I am so sorry for what i have done.....remorse...what can i do to help you heal from the pain i have caused?

Why can't you get over this?...remorse...what can i do to help you move forward?

See the difference?

subtle things that mean so much to a betrayed spouse


----------



## itsontherocks (Sep 7, 2015)

It may happen when they receive the signed degree from the divorce or years after when they want to clear their head. Or never. Some love playing the victim in the movie of their life.


----------



## aine (Feb 15, 2014)

Anshaeta,

Looks like you are managing well enough without him. Taking care of three kids is no joke and he could have tried to talk to you insead of getting his ego kibbles in his office.
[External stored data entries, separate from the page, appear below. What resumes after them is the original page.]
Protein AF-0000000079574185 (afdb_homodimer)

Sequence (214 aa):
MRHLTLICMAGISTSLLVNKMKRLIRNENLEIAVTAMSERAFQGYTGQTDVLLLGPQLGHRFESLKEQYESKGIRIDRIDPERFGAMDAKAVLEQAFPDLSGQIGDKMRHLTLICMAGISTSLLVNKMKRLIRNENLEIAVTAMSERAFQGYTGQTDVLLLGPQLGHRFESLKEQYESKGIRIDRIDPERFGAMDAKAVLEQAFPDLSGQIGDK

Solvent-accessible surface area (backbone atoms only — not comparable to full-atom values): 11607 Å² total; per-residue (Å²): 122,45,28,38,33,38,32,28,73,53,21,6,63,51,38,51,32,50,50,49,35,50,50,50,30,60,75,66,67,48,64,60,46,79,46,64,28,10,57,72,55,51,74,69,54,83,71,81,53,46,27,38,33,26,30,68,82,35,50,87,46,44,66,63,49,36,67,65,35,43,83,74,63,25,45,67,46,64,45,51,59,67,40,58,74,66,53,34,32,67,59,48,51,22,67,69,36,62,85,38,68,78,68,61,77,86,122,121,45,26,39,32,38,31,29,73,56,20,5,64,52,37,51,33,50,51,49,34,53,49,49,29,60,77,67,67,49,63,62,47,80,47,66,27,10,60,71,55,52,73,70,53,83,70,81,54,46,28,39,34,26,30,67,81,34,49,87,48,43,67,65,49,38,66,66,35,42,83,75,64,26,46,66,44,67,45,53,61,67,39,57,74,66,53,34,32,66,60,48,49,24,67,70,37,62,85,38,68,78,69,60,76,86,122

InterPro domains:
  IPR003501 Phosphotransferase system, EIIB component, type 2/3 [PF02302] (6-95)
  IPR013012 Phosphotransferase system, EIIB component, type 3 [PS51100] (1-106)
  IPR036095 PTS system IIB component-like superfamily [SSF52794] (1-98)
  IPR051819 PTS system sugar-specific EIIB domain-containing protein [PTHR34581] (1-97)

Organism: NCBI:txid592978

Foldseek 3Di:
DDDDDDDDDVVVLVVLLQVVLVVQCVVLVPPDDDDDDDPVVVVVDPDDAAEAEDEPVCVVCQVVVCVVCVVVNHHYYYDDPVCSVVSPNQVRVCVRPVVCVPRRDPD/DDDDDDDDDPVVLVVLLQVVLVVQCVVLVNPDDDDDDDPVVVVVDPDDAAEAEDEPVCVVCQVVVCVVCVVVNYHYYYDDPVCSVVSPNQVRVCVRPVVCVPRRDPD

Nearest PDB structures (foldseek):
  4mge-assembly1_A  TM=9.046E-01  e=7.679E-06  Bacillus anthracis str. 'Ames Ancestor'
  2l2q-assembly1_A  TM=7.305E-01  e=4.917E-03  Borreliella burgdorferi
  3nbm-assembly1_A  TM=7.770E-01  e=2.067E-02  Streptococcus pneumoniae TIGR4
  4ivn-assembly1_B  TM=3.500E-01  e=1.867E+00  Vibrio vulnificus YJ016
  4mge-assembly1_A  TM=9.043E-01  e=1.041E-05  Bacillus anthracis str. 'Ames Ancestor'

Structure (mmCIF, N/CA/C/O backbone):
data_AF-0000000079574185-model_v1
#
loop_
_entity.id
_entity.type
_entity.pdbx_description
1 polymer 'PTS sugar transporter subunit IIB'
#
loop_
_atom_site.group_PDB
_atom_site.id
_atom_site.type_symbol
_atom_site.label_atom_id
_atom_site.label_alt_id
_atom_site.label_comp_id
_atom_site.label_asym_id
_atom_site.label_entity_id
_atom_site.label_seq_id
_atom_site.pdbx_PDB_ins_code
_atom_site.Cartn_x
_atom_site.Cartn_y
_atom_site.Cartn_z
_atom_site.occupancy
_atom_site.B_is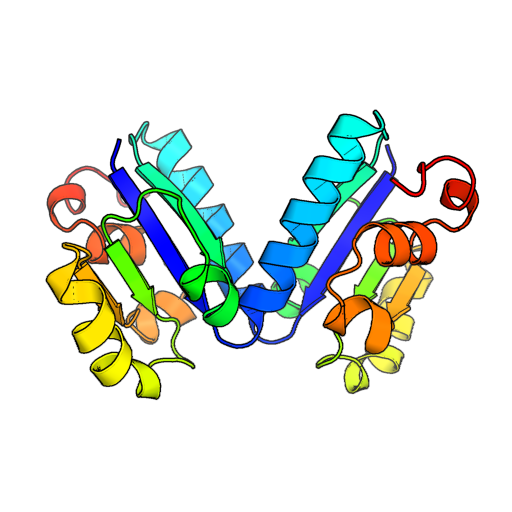o_or_equiv
_atom_site.auth_seq_id
_atom_site.auth_comp_id
_atom_site.auth_asym_id
_atom_site.auth_atom_id
_atom_site.pdbx_PDB_model_num
ATOM 1 N N . MET A 1 1 ? 2.023 9.961 20.016 1 88.75 1 MET A N 1
ATOM 2 C CA . MET A 1 1 ? 2.324 9.328 18.734 1 88.75 1 MET A CA 1
ATOM 3 C C . MET A 1 1 ? 1.634 10.062 17.594 1 88.75 1 MET A C 1
ATOM 5 O O . MET A 1 1 ? 0.475 10.461 17.719 1 88.75 1 MET A O 1
ATOM 9 N N . ARG A 1 2 ? 2.41 10.508 16.641 1 93.44 2 ARG A N 1
ATOM 10 C CA . ARG A 1 2 ? 1.873 11.211 15.492 1 93.44 2 ARG A CA 1
ATOM 11 C C . ARG A 1 2 ? 1.418 10.234 14.414 1 93.44 2 ARG A C 1
ATOM 13 O O . ARG A 1 2 ? 1.984 9.148 14.273 1 93.44 2 ARG A O 1
ATOM 20 N N . HIS A 1 3 ? 0.35 10.641 13.719 1 94.94 3 HIS A N 1
ATOM 21 C CA . HIS A 1 3 ? -0.239 9.742 12.727 1 94.94 3 HIS A CA 1
ATOM 22 C C . HIS A 1 3 ? -0.244 10.391 11.344 1 94.94 3 HIS A C 1
ATOM 24 O O . HIS A 1 3 ? -0.863 11.438 11.141 1 94.94 3 HIS A O 1
ATOM 30 N N . LEU A 1 4 ? 0.49 9.758 10.523 1 93.94 4 LEU A N 1
ATOM 31 C CA . LEU A 1 4 ? 0.558 10.18 9.133 1 93.94 4 LEU A CA 1
ATOM 32 C C . LEU A 1 4 ? -0.199 9.203 8.234 1 93.94 4 LEU A C 1
ATOM 34 O O . LEU A 1 4 ? 0.021 7.996 8.297 1 93.94 4 LEU A O 1
ATOM 38 N N . THR A 1 5 ? -1.13 9.797 7.465 1 89.38 5 THR A N 1
ATOM 39 C CA . THR A 1 5 ? -1.834 8.984 6.477 1 89.38 5 THR A CA 1
ATOM 40 C C . THR A 1 5 ? -1.511 9.461 5.059 1 89.38 5 THR A C 1
ATOM 42 O O . THR A 1 5 ? -1.543 10.656 4.777 1 89.38 5 THR A O 1
ATOM 45 N N . LEU A 1 6 ? -1.135 8.523 4.188 1 86.44 6 LEU A N 1
ATOM 46 C CA . LEU A 1 6 ? -0.94 8.781 2.766 1 86.44 6 LEU A CA 1
ATOM 47 C C . LEU A 1 6 ? -2.09 8.203 1.944 1 86.44 6 LEU A C 1
ATOM 49 O O . LEU A 1 6 ? -2.502 7.062 2.162 1 86.44 6 LEU A O 1
ATOM 53 N N . ILE A 1 7 ? -2.695 9.07 1.065 1 80.25 7 ILE A N 1
ATOM 54 C CA . ILE A 1 7 ? -3.719 8.523 0.18 1 80.25 7 ILE A CA 1
ATOM 55 C C . ILE A 1 7 ? -3.281 8.688 -1.274 1 80.25 7 ILE A C 1
ATOM 57 O O . ILE A 1 7 ? -2.699 9.711 -1.644 1 80.25 7 ILE A O 1
ATOM 61 N N . CYS A 1 8 ? -3.289 7.586 -2.072 1 68.94 8 CYS A N 1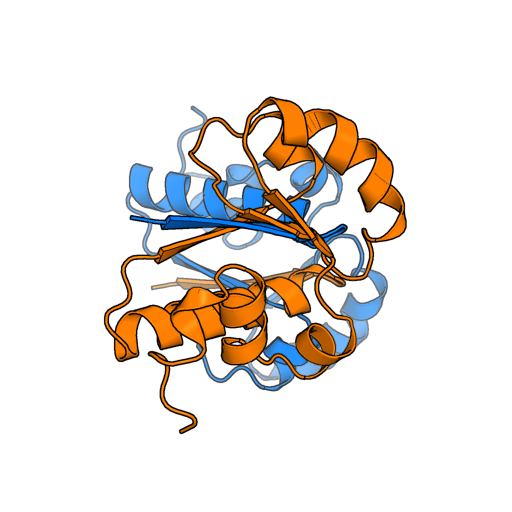
ATOM 62 C CA . CYS A 1 8 ? -2.963 7.586 -3.494 1 68.94 8 CYS A CA 1
ATOM 63 C C . CYS A 1 8 ? -4.105 7.004 -4.316 1 68.94 8 CYS A C 1
ATOM 65 O O . CYS A 1 8 ? -5.02 6.383 -3.768 1 68.94 8 CYS A O 1
ATOM 67 N N . MET A 1 9 ? -4.211 7.387 -5.613 1 56.03 9 MET A N 1
ATOM 68 C CA . MET A 1 9 ? -5.285 6.902 -6.477 1 56.03 9 MET A CA 1
ATOM 69 C C . MET A 1 9 ? -5.379 5.383 -6.426 1 56.03 9 MET A C 1
ATOM 71 O O . MET A 1 9 ? -6.465 4.828 -6.262 1 56.03 9 MET A O 1
ATOM 75 N N . ALA A 1 10 ? -4.527 4.73 -7.086 1 50 10 ALA A N 1
ATOM 76 C CA . ALA A 1 10 ? -4.535 3.277 -7.219 1 50 10 ALA A CA 1
ATOM 77 C C . ALA A 1 10 ? -4.098 2.604 -5.922 1 50 10 ALA A C 1
ATOM 79 O O . ALA A 1 10 ? -4.477 1.461 -5.652 1 50 10 ALA A O 1
ATOM 80 N N . GLY A 1 11 ? -3.361 3.166 -5.242 1 51.25 11 GLY A N 1
ATOM 81 C CA . GLY A 1 11 ? -2.73 2.584 -4.066 1 51.25 11 GLY A CA 1
ATOM 82 C C . GLY A 1 11 ? -3.727 2.148 -3.008 1 51.25 11 GLY A C 1
ATOM 83 O O . GLY A 1 11 ? -3.465 1.214 -2.248 1 51.25 11 GLY A O 1
ATOM 84 N N . ILE A 1 12 ? -4.832 2.926 -2.957 1 49.81 12 ILE A N 1
ATOM 85 C CA . ILE A 1 12 ? -5.816 2.75 -1.896 1 49.81 12 ILE A CA 1
ATOM 86 C C . ILE A 1 12 ? -6.457 1.37 -2.012 1 49.81 12 ILE A C 1
ATOM 88 O O . ILE A 1 12 ? -6.516 0.621 -1.032 1 49.81 12 ILE A O 1
ATOM 92 N N . SER A 1 13 ? -6.738 1.127 -3.207 1 59.53 13 SER A N 1
ATOM 93 C CA . SER A 1 13 ? -7.465 -0.13 -3.352 1 59.53 13 SER A CA 1
ATOM 94 C C . SER A 1 13 ? -6.574 -1.324 -3.023 1 59.53 13 SER A C 1
ATOM 96 O O . SER A 1 13 ? -6.992 -2.236 -2.305 1 59.53 13 SER A O 1
ATOM 98 N N . THR A 1 14 ? -5.355 -1.102 -3.299 1 67.81 14 THR A N 1
ATOM 99 C CA . THR A 1 14 ? -4.457 -2.227 -3.072 1 67.81 14 THR A CA 1
ATOM 100 C C . THR A 1 14 ? -4.07 -2.324 -1.6 1 67.81 14 THR A C 1
ATOM 102 O O . THR A 1 14 ? -4.051 -3.418 -1.029 1 67.81 14 THR A O 1
ATOM 105 N N . SER A 1 15 ? -3.881 -1.257 -0.956 1 67.75 15 SER A N 1
ATOM 106 C CA . SER A 1 15 ? -3.498 -1.248 0.453 1 67.75 15 SER A CA 1
ATOM 107 C C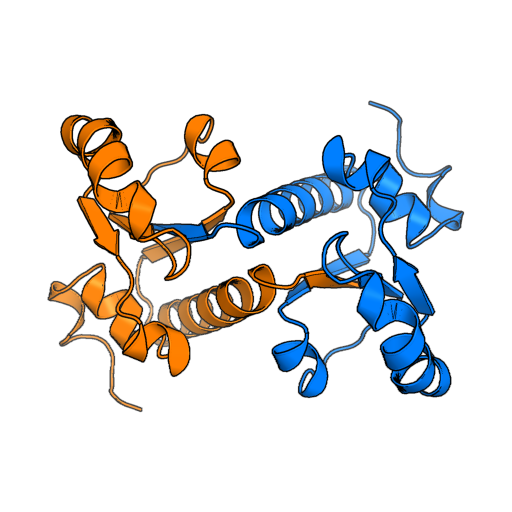 . SER A 1 15 ? -4.598 -1.837 1.328 1 67.75 15 SER A C 1
ATOM 109 O O . SER A 1 15 ? -4.32 -2.615 2.244 1 67.75 15 SER A O 1
ATOM 111 N N . LEU A 1 16 ? -5.809 -1.394 1.083 1 69.81 16 LEU A N 1
ATOM 112 C CA . LEU A 1 16 ? -6.934 -1.904 1.855 1 69.81 16 LEU A CA 1
ATOM 113 C C . LEU A 1 16 ? -7.074 -3.414 1.683 1 69.81 16 LEU A C 1
ATOM 115 O O . LEU A 1 16 ? -7.293 -4.137 2.656 1 69.81 16 LEU A O 1
ATOM 119 N N . LEU A 1 17 ? -6.941 -3.803 0.425 1 80.81 17 LEU A N 1
ATOM 120 C CA . LEU A 1 17 ? -7.016 -5.234 0.156 1 80.81 17 LEU A CA 1
ATOM 121 C C . LEU A 1 17 ? -5.914 -5.984 0.895 1 80.81 17 LEU A C 1
ATOM 123 O O . LEU A 1 17 ? -6.168 -7.035 1.493 1 80.81 17 LEU A O 1
ATOM 127 N N . VAL A 1 18 ? -4.707 -5.469 0.892 1 81.94 18 VAL A N 1
ATOM 128 C CA . VAL A 1 18 ? -3.568 -6.086 1.562 1 81.94 18 VAL A CA 1
ATOM 129 C C . VAL A 1 18 ? -3.82 -6.145 3.066 1 81.94 18 VAL A C 1
ATOM 131 O O . VAL A 1 18 ? -3.555 -7.164 3.707 1 81.94 18 VAL A O 1
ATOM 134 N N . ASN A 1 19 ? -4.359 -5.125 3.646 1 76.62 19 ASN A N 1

Start to focus on yourself and your kids only, do the 180 on him, to emotionally detach.
Does your family and friends all know (I guess they do) what do they tell you to do?
Join a support group and talk to a lawyer about your options.
If your WH really wanted to reconcile, he would have tried a lot harder. You said you did some things but did not clarify what they are.
Start getting your ducks in a row and out of this limbo.


----------



## RWB (Feb 6, 2010)

Mrs. John Adams said:


> i was sorry immediately....i had tremendous regret for what i had done
> 
> *but remorse?*
> 
> remorse means completely understanding the pain you caused...taking on that pain within yourself and actively DOING something about it.


^^ Agree ^^

In my WW case, maybe a month or two. It's not like she didn't care and say the "right" things, but she was dealing with her own regret/guilt and the horrible consequence of betrayal. 
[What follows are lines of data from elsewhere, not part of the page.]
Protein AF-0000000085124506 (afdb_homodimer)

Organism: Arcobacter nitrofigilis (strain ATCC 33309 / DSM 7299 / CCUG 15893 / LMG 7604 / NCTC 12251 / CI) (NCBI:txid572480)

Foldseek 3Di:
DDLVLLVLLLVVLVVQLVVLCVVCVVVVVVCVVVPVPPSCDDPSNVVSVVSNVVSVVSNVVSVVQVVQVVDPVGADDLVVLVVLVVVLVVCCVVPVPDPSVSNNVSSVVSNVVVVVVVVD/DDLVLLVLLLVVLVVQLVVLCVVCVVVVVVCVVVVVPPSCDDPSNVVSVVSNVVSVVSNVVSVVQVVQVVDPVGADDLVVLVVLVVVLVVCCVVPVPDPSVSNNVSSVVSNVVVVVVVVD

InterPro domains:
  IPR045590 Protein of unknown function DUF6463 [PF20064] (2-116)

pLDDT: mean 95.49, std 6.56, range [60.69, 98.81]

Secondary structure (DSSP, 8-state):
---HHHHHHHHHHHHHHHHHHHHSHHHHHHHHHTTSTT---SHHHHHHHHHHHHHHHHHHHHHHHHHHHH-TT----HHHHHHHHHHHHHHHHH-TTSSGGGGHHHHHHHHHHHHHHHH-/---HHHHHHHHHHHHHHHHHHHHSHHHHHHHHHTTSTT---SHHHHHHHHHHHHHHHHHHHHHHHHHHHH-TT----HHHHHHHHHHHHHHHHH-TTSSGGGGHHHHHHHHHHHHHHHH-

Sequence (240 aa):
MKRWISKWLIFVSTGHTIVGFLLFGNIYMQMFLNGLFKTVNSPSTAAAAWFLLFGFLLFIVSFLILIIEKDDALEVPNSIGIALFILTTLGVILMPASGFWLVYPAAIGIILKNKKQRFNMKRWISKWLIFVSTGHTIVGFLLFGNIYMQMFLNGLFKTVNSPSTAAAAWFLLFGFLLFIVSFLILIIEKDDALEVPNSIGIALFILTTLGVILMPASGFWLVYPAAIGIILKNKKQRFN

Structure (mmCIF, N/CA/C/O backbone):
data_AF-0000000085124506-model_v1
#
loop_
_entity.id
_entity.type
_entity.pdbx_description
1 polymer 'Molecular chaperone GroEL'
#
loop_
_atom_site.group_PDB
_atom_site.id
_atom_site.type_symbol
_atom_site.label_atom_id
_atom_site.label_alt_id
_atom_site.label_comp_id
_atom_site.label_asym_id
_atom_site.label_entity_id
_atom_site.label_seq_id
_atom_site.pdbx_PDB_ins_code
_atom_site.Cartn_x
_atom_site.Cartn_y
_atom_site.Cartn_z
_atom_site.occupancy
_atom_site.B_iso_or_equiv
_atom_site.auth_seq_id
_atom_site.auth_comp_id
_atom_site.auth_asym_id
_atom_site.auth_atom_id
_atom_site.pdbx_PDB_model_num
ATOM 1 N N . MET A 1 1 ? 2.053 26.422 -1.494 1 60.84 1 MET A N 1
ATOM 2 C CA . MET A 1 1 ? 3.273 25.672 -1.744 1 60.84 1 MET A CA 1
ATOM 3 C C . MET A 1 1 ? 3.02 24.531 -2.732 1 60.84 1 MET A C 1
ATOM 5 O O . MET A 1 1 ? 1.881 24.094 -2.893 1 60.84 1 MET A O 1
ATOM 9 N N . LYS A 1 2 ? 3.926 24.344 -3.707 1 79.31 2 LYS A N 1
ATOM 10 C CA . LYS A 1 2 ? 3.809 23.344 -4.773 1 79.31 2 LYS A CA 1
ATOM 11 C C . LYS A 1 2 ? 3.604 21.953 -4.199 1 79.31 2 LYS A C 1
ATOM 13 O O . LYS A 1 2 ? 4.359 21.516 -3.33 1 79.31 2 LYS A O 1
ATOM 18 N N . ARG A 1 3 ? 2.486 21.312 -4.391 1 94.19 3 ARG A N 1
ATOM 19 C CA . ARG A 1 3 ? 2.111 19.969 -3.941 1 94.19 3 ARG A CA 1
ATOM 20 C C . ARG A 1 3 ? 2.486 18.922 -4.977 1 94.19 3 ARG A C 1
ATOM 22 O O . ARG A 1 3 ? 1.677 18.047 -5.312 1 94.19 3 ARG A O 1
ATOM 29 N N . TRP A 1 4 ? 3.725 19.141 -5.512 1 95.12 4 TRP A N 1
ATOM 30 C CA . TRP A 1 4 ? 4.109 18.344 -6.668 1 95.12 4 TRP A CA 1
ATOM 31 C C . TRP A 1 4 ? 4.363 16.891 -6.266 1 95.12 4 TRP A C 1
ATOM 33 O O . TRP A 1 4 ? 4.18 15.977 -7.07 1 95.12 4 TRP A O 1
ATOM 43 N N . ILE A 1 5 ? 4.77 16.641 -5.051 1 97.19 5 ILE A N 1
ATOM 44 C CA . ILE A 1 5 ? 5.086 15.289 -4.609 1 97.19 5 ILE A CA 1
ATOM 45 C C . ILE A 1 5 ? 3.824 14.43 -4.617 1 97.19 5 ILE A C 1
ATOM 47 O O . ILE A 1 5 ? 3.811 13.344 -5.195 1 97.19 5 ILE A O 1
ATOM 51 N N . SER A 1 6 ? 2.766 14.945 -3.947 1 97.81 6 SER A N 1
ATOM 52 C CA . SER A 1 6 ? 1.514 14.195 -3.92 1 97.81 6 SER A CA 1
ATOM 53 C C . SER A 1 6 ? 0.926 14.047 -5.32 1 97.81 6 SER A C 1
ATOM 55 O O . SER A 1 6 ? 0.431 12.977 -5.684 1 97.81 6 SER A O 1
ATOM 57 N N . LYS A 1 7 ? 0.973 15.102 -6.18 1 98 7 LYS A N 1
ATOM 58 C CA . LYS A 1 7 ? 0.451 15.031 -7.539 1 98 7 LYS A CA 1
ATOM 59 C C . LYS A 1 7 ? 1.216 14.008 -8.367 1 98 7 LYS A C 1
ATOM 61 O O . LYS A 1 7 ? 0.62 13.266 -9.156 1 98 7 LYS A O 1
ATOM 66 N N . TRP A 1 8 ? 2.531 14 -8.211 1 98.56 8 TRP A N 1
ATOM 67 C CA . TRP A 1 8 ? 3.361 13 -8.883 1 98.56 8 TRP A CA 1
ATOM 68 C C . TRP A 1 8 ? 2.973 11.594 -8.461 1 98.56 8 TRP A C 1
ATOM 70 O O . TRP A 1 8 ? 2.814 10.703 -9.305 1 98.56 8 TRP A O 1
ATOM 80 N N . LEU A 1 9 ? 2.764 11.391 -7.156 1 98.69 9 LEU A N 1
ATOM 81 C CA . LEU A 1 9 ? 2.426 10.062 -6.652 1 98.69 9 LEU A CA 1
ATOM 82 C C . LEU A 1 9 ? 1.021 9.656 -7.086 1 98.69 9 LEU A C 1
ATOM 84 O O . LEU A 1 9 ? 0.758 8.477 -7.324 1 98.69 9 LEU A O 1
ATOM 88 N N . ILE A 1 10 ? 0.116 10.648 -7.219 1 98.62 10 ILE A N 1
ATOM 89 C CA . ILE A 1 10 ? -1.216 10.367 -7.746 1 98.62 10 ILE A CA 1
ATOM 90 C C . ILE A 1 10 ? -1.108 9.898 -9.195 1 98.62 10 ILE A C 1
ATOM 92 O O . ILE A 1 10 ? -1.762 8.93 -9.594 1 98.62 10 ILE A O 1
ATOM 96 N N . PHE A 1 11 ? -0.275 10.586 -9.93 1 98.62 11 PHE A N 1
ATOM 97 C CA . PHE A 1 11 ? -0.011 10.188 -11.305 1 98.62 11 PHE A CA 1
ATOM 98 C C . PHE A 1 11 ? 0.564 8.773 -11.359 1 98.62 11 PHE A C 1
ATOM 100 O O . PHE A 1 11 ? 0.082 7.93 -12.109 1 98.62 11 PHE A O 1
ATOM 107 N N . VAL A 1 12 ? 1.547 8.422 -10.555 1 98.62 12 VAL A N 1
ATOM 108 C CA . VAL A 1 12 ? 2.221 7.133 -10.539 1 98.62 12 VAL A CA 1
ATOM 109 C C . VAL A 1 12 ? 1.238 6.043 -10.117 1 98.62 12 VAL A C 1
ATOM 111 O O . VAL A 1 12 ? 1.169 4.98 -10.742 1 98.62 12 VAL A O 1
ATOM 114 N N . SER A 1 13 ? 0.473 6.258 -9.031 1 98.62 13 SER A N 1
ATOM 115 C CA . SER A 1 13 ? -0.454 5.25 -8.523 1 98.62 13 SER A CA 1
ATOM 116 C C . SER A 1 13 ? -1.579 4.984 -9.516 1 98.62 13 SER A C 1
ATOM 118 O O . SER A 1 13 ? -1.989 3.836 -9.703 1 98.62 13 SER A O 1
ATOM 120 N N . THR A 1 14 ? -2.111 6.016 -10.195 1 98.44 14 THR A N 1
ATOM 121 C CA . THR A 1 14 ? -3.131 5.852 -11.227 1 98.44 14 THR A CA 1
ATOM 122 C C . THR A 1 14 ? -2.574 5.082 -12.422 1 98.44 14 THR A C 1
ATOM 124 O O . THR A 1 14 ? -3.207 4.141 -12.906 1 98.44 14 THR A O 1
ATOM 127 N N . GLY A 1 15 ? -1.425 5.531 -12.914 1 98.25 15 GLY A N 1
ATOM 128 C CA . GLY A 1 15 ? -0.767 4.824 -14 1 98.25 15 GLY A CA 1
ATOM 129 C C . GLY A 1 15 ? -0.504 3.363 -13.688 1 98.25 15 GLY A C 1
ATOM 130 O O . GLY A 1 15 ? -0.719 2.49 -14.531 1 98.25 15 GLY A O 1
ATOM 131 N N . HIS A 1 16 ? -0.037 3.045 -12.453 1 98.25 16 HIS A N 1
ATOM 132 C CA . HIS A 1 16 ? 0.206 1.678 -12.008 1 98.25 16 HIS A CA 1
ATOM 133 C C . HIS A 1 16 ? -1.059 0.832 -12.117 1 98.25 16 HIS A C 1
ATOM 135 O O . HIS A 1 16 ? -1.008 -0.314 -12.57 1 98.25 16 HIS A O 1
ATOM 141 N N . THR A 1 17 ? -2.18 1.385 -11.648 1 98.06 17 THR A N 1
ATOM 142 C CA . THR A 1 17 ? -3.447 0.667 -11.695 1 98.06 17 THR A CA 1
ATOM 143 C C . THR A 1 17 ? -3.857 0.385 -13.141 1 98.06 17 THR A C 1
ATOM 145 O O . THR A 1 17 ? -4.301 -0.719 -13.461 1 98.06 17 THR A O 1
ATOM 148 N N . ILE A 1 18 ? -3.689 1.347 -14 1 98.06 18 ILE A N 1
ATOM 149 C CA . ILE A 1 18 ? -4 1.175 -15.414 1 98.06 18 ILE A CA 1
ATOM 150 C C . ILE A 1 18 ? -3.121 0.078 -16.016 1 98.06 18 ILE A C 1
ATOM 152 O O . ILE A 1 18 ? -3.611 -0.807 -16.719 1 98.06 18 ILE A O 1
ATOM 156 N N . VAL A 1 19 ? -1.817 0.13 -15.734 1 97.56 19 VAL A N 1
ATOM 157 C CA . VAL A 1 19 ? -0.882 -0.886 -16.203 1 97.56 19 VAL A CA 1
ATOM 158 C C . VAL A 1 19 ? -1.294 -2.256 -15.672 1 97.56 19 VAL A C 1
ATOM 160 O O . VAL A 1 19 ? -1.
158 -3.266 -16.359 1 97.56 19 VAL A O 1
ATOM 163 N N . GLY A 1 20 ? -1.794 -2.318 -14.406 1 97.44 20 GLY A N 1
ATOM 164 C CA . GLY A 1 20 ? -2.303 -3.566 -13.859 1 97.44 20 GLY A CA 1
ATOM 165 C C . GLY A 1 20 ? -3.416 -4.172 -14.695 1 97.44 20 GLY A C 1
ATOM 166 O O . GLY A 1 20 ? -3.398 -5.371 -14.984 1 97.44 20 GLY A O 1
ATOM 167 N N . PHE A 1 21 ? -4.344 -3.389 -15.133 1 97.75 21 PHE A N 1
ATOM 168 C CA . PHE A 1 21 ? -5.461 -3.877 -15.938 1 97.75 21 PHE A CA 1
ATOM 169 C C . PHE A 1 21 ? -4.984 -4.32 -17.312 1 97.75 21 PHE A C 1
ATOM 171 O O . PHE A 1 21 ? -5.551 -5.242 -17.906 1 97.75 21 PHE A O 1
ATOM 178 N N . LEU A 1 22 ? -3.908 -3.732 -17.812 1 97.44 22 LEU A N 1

She had been cheating for years with multiple OMs. Basically living a selfish self-centered secret life for years. As long as it was her Secret there was no need or time for Pain?


----------



## oldshirt (Apr 1, 2017)

A big part of remorse is realizing you made a mistake that hurt others and caused harm and truly wishing you had not done it to begin with. 

Many if not most cheaters never reach that point. 

They may experience inconvenience and hardship if they are caught and experience consequences for their actions. 

Some may even regret ruining what they had or feel bad about hurting others. 

But many never truly reach a point where they realize they made a mistake, harmed other people and sincerely wish they had not done it. 

Many may not like that their BS now holds contempt for them and they may not like that they are getting divorce papers served to them so now they no longer have their gravy train at home. They may sincerely be disheartened by the consequences they face. But many will continue to justify it to themselves and think that their actions were warranted and feel that what they gained in cheating outweighs the cost. Those people will never have true remorse.


----------



## Bananapeel (May 4, 2015)

Many experience regret but not true remorse. That's why you divorce and develop a life without them.


----------